**Problem statement:** Would you reproduce exactly the lines below from the one holding "ATOM 255 C C" through the one holding "ATOM 297 N N", inclusive, and no others?
═══ Data records
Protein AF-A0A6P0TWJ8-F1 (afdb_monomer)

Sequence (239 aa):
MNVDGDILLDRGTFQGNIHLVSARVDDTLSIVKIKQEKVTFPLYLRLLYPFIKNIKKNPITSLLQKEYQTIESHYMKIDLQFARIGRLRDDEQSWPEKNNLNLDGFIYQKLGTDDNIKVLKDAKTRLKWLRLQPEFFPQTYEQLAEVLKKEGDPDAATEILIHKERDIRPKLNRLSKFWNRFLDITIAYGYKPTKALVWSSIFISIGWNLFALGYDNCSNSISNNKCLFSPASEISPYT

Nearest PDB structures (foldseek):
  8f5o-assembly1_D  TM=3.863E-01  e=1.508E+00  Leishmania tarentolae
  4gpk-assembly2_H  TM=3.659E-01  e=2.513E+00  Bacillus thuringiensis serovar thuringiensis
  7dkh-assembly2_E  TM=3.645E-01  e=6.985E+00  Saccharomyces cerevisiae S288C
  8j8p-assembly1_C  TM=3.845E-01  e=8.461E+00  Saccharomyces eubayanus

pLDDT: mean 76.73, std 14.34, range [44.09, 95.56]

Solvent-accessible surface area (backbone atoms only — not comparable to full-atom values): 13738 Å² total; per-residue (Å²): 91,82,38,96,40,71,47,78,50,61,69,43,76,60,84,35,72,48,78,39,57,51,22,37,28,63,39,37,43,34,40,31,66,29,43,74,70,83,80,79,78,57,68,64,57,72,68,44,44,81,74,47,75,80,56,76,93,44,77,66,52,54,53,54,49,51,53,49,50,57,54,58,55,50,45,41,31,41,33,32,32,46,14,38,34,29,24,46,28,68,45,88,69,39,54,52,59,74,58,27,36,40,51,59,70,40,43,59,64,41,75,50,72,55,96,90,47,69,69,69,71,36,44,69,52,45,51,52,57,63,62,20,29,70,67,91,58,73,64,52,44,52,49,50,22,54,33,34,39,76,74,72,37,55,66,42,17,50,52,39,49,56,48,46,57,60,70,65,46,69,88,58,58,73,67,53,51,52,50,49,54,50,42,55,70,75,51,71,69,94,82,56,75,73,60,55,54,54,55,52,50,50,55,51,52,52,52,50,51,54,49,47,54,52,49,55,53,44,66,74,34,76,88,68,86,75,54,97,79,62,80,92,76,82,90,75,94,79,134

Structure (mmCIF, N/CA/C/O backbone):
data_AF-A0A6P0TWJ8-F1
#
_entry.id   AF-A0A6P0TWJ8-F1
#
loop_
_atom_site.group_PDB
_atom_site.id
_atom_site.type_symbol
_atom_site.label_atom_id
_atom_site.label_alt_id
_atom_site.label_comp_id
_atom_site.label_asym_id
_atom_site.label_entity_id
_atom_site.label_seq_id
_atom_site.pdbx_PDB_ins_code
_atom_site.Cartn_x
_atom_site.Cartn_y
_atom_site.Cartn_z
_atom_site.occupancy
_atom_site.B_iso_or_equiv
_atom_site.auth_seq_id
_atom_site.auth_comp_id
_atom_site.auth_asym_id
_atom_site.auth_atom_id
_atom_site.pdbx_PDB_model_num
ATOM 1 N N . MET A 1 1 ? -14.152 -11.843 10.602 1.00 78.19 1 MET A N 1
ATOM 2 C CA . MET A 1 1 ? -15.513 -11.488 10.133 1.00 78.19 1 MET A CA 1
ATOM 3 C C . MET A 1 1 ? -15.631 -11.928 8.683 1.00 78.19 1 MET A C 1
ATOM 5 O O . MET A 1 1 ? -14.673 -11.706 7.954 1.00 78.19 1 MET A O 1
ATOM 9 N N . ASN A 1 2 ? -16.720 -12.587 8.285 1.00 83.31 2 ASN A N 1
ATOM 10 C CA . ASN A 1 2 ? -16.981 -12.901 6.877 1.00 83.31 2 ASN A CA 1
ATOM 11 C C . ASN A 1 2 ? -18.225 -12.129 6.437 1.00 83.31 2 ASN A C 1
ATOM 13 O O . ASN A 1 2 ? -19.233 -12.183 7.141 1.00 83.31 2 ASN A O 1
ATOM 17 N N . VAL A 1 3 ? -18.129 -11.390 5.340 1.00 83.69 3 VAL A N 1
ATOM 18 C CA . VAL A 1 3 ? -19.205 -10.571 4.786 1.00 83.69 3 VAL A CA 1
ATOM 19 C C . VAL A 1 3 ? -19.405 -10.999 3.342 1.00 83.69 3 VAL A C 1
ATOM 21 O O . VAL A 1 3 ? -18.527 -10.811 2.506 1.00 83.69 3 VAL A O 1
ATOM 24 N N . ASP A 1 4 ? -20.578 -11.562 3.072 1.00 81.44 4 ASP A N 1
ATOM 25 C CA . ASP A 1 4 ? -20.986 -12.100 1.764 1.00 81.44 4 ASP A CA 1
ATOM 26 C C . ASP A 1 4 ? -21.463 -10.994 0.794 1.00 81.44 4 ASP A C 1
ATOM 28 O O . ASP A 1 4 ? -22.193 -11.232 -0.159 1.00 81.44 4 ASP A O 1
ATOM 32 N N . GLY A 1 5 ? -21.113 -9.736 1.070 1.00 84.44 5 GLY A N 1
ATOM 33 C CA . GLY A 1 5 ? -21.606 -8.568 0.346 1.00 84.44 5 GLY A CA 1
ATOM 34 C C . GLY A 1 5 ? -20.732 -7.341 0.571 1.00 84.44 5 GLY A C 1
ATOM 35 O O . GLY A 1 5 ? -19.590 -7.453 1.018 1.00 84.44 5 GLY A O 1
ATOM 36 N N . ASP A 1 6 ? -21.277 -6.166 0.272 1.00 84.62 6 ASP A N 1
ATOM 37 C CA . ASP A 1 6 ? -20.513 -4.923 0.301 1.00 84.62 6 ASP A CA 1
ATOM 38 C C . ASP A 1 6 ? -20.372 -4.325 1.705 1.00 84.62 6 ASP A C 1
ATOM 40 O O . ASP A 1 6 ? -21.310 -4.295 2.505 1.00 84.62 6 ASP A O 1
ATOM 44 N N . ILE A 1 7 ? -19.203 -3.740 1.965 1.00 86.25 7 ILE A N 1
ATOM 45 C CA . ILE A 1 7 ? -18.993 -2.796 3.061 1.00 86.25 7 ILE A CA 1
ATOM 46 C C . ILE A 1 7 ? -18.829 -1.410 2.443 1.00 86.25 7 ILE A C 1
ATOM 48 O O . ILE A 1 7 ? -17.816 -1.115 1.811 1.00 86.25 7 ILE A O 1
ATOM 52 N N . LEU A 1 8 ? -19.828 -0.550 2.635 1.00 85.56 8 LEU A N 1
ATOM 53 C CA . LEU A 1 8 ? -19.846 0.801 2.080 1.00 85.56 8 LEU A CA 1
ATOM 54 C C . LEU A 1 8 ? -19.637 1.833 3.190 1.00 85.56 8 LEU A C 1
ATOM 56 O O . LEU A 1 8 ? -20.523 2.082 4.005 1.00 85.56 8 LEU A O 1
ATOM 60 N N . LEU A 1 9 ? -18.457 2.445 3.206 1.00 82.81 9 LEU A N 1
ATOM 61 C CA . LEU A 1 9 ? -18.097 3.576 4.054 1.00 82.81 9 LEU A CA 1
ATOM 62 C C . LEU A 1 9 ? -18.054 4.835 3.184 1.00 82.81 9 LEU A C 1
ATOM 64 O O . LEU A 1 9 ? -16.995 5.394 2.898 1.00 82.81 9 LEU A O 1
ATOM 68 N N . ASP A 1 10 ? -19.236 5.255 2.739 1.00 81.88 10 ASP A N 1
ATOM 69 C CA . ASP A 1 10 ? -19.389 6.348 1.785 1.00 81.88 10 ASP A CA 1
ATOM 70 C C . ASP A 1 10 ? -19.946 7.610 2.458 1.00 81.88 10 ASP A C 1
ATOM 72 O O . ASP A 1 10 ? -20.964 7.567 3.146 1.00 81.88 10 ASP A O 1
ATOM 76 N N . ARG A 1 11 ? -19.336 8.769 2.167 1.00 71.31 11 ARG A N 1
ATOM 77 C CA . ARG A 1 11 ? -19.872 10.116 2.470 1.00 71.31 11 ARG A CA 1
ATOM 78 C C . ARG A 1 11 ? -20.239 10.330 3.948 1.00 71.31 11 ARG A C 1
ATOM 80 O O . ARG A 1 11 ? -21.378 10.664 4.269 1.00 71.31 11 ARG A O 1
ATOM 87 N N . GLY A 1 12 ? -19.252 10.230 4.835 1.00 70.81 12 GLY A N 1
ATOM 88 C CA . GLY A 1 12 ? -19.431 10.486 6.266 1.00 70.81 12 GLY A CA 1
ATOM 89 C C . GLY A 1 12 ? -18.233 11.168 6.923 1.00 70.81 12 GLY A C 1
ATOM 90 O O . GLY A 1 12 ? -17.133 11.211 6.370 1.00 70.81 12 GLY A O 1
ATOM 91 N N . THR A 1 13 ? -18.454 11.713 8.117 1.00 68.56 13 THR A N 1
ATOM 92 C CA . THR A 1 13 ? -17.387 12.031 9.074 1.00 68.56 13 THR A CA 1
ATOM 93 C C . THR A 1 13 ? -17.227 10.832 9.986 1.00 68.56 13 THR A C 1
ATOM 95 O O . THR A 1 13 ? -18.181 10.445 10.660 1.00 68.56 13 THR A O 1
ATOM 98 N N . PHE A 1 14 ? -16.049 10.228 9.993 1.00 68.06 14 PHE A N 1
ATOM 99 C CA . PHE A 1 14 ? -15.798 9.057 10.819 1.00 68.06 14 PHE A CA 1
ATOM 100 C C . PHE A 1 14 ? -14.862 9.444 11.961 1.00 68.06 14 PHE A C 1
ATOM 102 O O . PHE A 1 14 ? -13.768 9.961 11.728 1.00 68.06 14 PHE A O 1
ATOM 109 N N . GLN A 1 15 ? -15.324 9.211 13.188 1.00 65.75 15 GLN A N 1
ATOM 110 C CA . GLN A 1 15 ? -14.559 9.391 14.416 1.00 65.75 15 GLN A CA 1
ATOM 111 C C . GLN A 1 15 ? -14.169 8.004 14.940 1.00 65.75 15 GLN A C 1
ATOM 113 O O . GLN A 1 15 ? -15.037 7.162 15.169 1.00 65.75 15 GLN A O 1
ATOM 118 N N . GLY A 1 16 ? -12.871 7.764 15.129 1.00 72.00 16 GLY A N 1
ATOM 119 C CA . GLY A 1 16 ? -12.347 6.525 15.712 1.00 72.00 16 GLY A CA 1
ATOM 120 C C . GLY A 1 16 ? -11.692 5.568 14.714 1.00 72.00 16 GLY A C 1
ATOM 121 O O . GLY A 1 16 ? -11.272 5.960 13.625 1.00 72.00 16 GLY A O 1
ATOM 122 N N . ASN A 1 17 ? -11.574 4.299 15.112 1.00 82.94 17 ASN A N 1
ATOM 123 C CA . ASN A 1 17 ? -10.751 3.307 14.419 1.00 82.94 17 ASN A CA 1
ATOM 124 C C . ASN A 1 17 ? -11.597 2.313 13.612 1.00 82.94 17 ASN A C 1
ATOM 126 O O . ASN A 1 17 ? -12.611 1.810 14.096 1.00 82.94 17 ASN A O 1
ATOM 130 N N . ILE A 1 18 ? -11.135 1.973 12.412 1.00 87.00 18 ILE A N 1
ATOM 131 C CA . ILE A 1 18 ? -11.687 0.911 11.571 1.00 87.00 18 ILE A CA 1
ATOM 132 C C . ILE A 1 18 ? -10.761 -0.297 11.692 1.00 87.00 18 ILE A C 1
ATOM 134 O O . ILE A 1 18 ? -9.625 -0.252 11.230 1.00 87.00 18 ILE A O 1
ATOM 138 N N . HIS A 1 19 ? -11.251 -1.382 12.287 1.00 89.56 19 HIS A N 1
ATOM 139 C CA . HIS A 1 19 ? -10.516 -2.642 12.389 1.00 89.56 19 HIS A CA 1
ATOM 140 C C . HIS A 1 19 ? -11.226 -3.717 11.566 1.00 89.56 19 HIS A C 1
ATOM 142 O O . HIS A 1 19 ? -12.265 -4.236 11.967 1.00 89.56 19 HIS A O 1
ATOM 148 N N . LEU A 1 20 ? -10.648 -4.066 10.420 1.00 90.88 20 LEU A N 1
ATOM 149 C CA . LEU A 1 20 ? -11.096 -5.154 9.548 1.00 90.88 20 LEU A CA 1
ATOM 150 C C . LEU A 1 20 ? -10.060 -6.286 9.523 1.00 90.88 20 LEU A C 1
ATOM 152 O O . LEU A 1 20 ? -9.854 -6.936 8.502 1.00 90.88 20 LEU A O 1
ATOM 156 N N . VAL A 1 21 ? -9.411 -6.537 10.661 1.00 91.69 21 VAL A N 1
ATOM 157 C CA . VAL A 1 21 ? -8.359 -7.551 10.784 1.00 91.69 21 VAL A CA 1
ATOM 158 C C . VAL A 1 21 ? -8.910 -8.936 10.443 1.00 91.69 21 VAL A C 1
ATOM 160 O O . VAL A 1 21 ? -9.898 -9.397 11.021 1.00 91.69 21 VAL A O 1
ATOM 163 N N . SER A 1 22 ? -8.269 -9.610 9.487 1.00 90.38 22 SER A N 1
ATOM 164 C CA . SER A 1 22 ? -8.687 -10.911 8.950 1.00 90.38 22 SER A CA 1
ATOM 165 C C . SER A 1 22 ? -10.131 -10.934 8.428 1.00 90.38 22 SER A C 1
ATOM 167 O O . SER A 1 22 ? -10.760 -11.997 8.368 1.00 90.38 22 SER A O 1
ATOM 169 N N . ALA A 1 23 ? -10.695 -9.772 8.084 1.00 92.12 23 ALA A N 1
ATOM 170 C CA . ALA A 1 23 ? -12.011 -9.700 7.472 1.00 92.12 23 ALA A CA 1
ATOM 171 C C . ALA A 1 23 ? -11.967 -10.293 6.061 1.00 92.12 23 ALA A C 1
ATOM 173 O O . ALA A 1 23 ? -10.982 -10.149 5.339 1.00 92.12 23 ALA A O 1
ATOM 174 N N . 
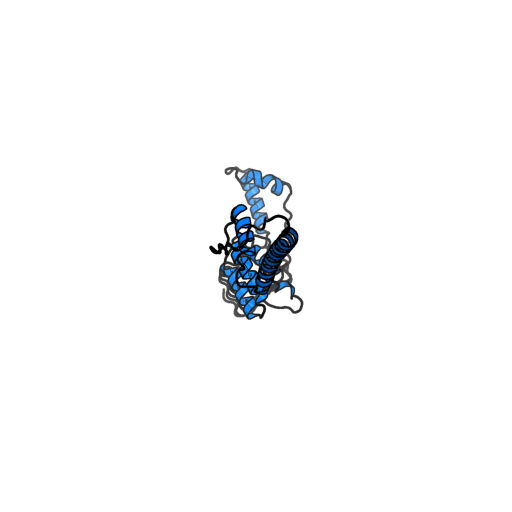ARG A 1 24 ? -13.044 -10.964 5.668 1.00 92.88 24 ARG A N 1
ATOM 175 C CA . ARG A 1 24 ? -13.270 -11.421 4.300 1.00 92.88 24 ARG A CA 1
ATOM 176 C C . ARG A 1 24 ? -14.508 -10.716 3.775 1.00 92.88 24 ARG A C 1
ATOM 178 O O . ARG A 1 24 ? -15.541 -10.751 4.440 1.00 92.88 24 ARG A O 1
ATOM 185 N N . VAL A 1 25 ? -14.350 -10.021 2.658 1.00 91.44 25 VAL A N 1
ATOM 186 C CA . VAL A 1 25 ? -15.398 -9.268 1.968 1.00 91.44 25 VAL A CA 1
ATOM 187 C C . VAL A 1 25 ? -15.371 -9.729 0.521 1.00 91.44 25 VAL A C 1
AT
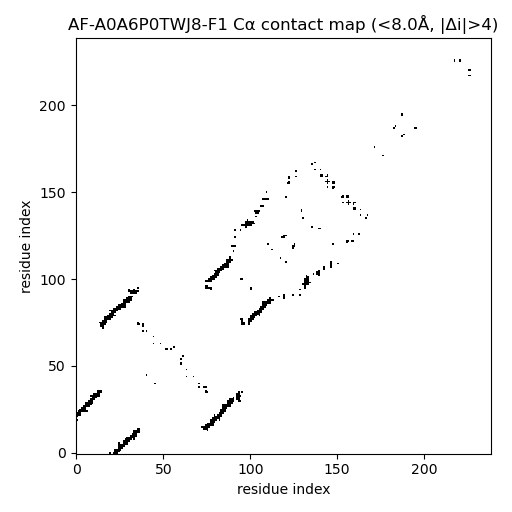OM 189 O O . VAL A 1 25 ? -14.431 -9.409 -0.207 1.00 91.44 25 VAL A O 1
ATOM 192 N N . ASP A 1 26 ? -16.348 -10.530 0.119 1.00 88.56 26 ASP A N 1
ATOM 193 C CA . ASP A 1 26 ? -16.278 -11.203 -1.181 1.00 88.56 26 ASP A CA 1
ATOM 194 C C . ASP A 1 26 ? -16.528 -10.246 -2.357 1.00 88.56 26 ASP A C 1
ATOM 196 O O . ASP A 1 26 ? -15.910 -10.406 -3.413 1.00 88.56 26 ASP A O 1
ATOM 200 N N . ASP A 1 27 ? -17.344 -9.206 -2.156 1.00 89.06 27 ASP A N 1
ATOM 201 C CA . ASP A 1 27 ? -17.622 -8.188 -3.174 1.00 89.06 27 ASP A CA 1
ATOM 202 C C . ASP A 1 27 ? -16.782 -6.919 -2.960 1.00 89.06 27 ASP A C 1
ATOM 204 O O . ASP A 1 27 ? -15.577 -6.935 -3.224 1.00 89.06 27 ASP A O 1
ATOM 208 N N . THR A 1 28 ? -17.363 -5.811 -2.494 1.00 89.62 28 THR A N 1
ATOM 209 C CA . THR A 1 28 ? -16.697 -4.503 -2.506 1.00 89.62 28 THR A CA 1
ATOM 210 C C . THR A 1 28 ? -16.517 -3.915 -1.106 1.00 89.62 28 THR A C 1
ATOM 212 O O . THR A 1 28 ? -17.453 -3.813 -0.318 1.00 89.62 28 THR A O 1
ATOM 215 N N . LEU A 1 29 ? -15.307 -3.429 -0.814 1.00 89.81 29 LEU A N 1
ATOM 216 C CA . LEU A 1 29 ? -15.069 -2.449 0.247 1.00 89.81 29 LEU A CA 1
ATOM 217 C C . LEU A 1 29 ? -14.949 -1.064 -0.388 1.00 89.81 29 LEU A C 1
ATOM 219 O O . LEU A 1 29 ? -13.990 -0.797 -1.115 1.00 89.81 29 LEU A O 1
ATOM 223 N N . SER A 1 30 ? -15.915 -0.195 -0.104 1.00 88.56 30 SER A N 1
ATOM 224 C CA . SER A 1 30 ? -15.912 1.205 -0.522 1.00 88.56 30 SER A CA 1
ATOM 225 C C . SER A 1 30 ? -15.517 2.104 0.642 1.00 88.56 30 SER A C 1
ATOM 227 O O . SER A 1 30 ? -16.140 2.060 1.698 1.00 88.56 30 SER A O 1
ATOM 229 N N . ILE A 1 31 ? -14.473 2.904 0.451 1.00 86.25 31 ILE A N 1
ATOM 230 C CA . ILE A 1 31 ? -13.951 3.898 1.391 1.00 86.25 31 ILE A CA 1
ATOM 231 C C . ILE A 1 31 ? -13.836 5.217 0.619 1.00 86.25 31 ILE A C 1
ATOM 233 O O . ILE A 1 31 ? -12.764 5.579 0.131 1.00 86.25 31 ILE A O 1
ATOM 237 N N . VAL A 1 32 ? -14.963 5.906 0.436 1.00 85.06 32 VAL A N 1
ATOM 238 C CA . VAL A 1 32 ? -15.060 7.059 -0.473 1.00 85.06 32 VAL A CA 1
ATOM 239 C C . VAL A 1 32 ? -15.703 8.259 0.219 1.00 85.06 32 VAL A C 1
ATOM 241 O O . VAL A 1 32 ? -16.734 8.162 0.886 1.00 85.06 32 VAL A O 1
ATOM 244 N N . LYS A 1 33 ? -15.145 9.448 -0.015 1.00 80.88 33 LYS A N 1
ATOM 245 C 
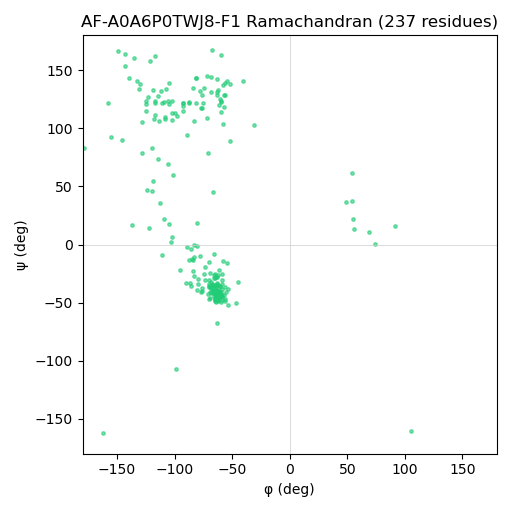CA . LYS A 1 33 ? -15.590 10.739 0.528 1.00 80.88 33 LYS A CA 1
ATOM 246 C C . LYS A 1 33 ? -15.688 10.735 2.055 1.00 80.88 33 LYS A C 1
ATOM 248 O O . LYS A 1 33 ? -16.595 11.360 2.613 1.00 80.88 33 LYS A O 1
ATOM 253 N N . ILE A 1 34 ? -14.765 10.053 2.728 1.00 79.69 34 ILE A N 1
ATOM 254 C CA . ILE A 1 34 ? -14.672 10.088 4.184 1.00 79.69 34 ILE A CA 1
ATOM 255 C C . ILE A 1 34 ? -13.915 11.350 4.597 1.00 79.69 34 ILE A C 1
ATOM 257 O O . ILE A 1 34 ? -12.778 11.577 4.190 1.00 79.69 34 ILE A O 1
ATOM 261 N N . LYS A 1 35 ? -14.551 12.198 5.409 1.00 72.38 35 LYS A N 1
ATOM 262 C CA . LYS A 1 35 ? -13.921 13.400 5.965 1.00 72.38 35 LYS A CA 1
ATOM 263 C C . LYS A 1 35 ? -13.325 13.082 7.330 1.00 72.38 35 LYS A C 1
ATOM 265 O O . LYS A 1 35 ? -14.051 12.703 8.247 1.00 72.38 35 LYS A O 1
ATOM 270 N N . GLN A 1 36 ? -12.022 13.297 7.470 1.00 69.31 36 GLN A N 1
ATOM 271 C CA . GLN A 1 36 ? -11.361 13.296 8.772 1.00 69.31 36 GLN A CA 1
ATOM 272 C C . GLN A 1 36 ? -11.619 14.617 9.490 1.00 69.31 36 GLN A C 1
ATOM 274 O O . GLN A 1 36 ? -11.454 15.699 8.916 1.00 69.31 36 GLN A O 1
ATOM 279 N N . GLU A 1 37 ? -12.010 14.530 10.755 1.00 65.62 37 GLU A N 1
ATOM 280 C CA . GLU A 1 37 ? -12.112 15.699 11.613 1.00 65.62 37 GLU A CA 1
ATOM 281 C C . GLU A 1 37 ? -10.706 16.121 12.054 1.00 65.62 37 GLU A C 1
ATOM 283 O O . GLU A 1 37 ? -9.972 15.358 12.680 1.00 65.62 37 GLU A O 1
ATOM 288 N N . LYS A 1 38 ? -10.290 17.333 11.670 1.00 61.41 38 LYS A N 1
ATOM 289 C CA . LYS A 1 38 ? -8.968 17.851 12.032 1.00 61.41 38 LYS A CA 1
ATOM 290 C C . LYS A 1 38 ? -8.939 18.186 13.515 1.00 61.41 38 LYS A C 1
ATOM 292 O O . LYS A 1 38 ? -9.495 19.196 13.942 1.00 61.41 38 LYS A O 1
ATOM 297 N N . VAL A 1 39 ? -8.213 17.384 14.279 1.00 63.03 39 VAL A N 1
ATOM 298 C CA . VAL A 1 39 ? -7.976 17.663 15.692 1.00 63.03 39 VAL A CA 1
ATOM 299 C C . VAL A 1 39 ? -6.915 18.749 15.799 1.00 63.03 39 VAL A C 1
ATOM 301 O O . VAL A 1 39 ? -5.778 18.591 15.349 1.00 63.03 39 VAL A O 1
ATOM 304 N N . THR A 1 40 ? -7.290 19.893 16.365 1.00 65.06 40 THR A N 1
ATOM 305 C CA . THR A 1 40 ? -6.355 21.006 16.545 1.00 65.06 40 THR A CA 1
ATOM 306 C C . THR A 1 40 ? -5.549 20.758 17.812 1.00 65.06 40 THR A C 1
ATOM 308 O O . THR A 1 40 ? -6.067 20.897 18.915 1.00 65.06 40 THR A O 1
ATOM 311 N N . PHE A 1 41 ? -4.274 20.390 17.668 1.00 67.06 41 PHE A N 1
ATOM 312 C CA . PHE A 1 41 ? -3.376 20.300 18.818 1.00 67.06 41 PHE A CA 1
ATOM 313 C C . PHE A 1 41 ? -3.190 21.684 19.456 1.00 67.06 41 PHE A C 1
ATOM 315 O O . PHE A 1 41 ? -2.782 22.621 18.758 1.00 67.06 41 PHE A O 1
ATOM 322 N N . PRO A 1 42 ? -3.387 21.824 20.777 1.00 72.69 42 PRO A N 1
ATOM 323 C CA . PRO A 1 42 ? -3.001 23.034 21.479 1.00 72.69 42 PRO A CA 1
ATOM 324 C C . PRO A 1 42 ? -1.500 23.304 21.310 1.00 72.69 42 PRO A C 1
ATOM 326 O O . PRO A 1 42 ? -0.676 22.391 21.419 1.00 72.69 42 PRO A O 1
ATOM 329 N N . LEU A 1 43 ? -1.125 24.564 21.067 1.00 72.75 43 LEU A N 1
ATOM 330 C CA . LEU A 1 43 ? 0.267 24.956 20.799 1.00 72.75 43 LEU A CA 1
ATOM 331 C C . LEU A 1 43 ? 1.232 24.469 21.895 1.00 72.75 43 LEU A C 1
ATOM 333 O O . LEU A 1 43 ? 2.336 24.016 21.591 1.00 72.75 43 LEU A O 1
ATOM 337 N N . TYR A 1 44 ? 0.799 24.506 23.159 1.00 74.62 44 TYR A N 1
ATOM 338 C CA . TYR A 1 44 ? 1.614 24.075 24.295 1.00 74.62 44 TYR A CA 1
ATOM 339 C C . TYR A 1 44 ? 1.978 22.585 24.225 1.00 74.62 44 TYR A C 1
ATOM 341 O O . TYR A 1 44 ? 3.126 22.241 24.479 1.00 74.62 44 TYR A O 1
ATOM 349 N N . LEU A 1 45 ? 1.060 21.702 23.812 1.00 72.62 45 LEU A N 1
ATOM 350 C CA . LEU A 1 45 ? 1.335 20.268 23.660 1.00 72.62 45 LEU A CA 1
══════
**Expected answer:**
ATOM 255 C C . ILE A 1 34 ? -13.915 11.350 4.597 1.00 79.69 34 ILE A C 1
ATOM 257 O O . ILE A 1 34 ? -12.778 11.577 4.190 1.00 79.69 34 ILE A O 1
ATOM 261 N N . LYS A 1 35 ? -14.551 12.198 5.409 1.00 72.38 35 LYS A N 1
ATOM 262 C CA . LYS A 1 35 ? -13.921 13.400 5.965 1.00 72.38 35 LYS A CA 1
ATOM 263 C C . LYS A 1 35 ? -13.325 13.082 7.330 1.00 72.38 35 LYS A C 1
ATOM 265 O O . LYS A 1 35 ? -14.051 12.703 8.247 1.00 72.38 35 LYS A O 1
ATOM 270 N N . GLN A 1 36 ? -12.022 13.297 7.470 1.00 69.31 36 GLN A N 1
ATOM 271 C CA . GLN A 1 36 ? -11.361 13.296 8.772 1.00 69.31 36 GLN A CA 1
ATOM 272 C C . GLN A 1 36 ? -11.619 14.617 9.490 1.00 69.31 36 GLN A C 1
ATOM 274 O O . GLN A 1 36 ? -11.454 15.699 8.916 1.00 69.31 36 GLN A O 1
ATOM 279 N N . GLU A 1 37 ? -12.010 14.530 10.755 1.00 65.62 37 GLU A N 1
ATOM 280 C CA . GLU A 1 37 ? -12.112 15.699 11.613 1.00 65.62 37 GLU A CA 1
ATOM 281 C C . GLU A 1 37 ? -10.706 16.121 12.054 1.00 65.62 37 GLU A C 1
ATOM 283 O O . GLU A 1 37 ? -9.972 15.358 12.680 1.00 65.62 37 GLU A O 1
ATOM 288 N N . LYS A 1 38 ? -10.290 17.333 11.670 1.00 61.41 38 LYS A N 1
ATOM 289 C CA . LYS A 1 38 ? -8.968 17.851 12.032 1.00 61.41 38 LYS A CA 1
ATOM 290 C C . LYS A 1 38 ? -8.939 18.186 13.515 1.00 61.41 38 LYS A C 1
ATOM 292 O O . LYS A 1 38 ? -9.495 19.196 13.942 1.00 61.41 38 LYS A O 1
ATOM 297 N N . VAL A 1 39 ? -8.213 17.384 14.279 1.00 63.03 39 VAL A N 1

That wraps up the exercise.